Melbourne is the love of my life. But I hate football. Absolutely detest it. I’ve always hated it. The smell, the sound, the taste… BLERGH. Melbourne I would happily take a bullet for. Football, on the other hand, don’t get me started. Actually I think you just did.
The only thing more suffocating than growing up marinated in something you are repelled by is having to strap on a fake smile and pretend you like it. ‘Why?’ I hear you ask. ‘Why did you feel you had to pretend to like it? Why didn’t you just say, “I hate cauliflower, I hate weeding and I hate football”?’
My 12-year-old asked me the other day, ‘Why were you a Catholic when you were young?’ I thought for a minute and responded, ‘Because I didn’t know there was a choice.’ Football was the same.
Growing up in Melbourne in the ’70s and ’80s, I was embedded in a culture that was obsessed by football. I kept trying to fit in, thinking, ‘Surely all these people can’t be wrong, can they? What am I missing?’ I decided to just pretend.
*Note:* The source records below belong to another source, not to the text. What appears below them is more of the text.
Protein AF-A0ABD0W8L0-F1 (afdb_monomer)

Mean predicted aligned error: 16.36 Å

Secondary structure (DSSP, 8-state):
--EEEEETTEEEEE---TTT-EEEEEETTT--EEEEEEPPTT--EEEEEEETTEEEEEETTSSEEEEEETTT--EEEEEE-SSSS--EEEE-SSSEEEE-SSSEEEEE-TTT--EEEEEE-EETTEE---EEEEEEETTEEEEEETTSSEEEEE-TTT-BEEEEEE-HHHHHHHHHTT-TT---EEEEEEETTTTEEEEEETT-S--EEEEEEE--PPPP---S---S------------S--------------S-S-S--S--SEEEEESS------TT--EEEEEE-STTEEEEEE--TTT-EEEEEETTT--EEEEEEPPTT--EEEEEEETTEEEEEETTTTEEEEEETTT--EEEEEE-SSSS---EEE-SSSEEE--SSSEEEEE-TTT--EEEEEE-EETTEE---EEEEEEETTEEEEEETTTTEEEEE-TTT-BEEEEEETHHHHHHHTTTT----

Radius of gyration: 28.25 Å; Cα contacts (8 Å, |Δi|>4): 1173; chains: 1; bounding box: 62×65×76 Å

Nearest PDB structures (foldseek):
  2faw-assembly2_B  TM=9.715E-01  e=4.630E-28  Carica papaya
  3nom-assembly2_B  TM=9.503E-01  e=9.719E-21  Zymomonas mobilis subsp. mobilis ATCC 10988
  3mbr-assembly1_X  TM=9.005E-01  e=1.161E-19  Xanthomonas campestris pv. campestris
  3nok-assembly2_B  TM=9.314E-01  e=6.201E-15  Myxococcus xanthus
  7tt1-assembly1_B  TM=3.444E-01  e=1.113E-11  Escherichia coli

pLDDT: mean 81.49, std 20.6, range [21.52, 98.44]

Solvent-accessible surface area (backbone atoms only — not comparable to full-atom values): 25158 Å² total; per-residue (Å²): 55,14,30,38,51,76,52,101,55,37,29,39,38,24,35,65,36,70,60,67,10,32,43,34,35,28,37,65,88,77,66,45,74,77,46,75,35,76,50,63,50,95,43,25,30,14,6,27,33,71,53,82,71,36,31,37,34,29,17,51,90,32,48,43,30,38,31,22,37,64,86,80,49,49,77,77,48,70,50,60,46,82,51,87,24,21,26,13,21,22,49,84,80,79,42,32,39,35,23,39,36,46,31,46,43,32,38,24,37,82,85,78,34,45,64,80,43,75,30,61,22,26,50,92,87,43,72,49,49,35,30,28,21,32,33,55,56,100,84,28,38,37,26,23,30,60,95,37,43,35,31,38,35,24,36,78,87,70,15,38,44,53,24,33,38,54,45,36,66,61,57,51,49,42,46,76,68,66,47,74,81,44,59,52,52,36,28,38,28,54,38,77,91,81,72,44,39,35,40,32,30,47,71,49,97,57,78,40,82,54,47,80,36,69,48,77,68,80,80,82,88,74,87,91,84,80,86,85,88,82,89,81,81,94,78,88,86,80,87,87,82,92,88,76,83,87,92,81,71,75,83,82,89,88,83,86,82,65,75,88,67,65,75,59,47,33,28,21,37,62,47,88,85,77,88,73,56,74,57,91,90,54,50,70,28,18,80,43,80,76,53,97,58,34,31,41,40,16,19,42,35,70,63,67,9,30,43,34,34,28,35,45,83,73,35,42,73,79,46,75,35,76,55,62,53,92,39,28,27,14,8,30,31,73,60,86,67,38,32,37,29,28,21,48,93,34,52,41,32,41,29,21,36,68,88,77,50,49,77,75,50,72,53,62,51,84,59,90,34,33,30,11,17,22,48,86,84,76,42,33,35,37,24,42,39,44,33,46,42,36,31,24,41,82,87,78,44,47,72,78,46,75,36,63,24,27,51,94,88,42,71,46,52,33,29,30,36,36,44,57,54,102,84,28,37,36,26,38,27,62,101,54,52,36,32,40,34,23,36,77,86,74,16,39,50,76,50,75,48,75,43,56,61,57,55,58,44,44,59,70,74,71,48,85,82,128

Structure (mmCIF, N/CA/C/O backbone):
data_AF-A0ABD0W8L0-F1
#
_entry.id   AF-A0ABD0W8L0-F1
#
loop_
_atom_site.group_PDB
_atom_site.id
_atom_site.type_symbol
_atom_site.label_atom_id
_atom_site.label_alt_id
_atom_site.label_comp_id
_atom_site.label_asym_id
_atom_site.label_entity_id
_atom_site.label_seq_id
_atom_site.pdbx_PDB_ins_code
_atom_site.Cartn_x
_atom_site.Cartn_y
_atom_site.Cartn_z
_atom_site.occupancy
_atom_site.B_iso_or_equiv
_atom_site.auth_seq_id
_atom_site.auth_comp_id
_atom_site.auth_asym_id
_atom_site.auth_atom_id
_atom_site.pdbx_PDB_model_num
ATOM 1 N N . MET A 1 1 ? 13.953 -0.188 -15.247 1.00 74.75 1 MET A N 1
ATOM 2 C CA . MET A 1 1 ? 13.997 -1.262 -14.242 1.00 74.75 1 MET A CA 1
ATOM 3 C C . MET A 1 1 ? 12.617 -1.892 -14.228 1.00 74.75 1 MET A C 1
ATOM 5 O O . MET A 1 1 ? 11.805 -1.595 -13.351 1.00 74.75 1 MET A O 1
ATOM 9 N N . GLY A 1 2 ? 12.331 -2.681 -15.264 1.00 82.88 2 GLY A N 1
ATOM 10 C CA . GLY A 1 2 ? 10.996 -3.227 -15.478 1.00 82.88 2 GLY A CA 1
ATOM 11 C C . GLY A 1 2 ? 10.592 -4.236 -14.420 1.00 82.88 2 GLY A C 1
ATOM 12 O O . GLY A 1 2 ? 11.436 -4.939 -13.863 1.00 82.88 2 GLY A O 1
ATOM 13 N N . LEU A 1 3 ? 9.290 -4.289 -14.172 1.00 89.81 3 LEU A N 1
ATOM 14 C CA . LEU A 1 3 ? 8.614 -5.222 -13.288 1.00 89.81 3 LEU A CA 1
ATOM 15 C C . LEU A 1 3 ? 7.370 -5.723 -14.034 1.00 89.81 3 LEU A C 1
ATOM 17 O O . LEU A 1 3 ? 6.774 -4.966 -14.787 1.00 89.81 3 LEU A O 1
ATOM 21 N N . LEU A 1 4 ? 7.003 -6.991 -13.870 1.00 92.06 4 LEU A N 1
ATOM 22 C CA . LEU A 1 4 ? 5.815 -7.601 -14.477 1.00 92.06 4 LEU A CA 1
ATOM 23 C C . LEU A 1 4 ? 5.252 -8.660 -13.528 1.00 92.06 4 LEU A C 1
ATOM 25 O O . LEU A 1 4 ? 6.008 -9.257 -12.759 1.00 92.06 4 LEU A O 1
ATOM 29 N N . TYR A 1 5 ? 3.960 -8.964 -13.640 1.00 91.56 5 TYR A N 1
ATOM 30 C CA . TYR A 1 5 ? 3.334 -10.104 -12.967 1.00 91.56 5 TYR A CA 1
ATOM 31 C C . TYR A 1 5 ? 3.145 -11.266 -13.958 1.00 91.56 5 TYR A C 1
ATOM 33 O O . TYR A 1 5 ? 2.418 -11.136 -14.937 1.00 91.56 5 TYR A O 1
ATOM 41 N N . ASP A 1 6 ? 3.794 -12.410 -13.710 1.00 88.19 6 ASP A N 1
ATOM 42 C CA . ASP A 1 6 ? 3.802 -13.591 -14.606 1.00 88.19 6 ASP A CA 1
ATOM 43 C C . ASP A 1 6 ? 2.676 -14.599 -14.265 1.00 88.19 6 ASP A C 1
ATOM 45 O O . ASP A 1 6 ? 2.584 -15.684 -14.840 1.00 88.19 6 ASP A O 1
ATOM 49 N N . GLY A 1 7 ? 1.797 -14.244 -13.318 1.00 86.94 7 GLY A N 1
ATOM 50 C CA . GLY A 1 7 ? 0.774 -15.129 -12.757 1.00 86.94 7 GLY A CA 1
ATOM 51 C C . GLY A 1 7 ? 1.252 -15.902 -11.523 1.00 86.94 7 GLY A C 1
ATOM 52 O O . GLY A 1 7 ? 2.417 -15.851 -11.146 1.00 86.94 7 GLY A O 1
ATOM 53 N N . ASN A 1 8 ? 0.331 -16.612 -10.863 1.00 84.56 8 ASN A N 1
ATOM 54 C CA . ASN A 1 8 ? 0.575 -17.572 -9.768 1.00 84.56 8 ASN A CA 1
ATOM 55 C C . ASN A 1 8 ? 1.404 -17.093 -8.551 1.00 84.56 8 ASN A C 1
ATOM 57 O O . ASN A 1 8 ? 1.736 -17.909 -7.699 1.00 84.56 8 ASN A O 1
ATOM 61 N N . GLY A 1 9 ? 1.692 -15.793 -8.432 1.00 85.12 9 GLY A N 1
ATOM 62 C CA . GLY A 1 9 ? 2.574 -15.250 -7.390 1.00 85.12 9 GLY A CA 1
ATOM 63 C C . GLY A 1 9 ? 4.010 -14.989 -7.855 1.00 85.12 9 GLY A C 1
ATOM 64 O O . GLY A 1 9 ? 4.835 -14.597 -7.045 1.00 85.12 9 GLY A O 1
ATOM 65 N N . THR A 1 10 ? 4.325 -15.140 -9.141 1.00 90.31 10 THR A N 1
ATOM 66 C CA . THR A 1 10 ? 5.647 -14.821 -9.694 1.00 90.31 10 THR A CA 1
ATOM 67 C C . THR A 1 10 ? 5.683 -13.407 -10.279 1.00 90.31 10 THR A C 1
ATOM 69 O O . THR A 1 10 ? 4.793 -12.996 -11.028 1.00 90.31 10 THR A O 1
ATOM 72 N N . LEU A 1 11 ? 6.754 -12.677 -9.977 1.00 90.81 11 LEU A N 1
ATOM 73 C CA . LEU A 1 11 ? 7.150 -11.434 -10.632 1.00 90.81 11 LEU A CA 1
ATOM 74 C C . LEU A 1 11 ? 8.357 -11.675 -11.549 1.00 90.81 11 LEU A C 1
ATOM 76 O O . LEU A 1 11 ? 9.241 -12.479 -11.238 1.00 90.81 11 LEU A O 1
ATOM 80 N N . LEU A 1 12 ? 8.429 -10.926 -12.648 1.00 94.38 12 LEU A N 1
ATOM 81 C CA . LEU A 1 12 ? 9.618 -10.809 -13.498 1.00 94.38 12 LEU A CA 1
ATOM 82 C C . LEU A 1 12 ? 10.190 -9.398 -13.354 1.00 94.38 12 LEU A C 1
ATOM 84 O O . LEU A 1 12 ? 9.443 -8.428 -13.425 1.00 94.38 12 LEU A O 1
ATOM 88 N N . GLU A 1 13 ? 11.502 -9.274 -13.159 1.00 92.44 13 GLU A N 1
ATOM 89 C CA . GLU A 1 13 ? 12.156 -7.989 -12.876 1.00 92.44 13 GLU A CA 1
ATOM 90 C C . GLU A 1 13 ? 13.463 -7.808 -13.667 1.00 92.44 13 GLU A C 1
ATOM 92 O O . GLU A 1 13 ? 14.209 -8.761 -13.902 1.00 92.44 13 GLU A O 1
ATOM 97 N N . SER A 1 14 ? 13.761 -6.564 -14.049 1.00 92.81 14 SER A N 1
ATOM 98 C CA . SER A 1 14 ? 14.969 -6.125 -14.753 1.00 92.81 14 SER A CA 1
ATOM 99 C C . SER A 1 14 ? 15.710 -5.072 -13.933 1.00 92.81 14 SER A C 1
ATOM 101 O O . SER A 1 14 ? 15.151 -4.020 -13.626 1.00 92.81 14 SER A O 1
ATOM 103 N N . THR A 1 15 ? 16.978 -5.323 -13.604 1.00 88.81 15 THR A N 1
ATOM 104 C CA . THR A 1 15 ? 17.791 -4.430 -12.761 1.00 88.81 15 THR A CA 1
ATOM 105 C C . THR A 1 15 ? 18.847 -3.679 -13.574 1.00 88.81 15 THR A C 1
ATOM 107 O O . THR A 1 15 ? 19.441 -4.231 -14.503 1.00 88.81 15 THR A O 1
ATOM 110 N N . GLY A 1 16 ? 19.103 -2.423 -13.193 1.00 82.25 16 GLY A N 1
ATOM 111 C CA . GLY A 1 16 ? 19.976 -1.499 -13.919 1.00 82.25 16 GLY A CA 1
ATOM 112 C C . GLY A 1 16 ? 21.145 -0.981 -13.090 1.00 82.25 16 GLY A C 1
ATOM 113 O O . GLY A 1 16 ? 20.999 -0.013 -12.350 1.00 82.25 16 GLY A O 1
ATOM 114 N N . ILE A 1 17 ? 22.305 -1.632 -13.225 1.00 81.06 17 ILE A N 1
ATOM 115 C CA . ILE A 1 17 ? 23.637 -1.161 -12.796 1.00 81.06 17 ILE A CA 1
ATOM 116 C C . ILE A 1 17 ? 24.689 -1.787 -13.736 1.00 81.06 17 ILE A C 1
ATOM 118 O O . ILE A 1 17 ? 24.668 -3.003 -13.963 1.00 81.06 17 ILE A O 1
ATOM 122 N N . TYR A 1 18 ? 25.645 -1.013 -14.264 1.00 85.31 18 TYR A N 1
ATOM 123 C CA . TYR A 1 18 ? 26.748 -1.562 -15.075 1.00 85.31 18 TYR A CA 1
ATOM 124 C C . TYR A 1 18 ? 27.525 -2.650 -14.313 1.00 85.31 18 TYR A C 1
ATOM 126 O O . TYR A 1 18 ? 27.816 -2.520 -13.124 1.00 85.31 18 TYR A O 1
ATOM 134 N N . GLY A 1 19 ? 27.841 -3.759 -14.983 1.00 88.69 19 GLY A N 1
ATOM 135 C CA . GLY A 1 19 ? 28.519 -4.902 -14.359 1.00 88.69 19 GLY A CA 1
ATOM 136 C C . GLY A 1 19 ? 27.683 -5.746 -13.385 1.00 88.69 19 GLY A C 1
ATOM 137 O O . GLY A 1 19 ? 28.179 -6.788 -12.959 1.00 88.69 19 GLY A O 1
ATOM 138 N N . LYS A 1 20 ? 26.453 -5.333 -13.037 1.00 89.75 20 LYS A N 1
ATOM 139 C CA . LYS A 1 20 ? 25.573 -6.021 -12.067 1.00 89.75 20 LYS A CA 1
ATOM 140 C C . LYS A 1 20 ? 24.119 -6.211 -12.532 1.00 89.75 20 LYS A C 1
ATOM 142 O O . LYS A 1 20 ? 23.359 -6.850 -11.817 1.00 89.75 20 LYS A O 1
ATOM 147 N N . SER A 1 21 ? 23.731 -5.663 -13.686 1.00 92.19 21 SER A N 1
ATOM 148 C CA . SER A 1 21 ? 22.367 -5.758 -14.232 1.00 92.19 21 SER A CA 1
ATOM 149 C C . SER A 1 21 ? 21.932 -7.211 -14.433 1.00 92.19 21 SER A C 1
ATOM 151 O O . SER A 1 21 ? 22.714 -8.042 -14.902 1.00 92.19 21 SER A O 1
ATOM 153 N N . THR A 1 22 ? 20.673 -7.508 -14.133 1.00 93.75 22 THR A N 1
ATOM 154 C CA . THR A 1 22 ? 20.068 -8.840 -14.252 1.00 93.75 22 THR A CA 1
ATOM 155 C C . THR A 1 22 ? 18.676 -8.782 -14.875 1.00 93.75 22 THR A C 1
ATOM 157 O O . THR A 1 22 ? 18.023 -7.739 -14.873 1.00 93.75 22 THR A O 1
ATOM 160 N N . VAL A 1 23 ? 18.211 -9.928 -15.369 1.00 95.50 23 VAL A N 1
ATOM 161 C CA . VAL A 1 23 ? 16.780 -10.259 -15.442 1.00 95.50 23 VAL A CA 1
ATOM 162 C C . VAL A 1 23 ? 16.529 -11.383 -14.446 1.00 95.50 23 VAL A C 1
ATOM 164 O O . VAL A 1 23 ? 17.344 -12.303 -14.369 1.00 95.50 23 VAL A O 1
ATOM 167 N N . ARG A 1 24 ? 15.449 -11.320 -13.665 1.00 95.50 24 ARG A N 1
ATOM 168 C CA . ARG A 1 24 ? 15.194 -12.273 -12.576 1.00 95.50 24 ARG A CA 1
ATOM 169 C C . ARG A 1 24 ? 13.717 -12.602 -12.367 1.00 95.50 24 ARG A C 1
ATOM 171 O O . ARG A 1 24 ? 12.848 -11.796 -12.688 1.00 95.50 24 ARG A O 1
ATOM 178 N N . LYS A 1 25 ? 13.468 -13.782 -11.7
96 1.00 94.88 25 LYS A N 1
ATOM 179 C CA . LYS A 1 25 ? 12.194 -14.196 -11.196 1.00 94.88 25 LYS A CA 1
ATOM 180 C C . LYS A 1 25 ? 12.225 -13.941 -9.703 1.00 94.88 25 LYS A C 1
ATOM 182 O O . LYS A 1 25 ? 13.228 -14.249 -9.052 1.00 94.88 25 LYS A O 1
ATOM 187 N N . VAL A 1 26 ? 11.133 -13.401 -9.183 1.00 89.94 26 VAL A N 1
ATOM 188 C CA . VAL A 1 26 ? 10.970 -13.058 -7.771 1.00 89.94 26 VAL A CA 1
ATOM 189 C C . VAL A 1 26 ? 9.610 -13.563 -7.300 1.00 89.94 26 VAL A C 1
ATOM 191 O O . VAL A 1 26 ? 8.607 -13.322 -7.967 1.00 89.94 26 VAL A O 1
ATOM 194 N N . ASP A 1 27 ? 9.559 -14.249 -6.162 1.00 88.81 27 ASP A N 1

The result of faking interest in football was decades of nauseating, confusing alienation and cognitive dissonance. It was a life feeling there was something wrong with me. Footy was everywhere. Footy was everything. Who you barracked for was an integral element of who you were and said something about your personality. You could make immediate enemies or instant friends the moment you revealed your team. It was not uncommon for a son or daughter to tell their parents they were getting married and for the first question to be, ‘Who do they barrack for?’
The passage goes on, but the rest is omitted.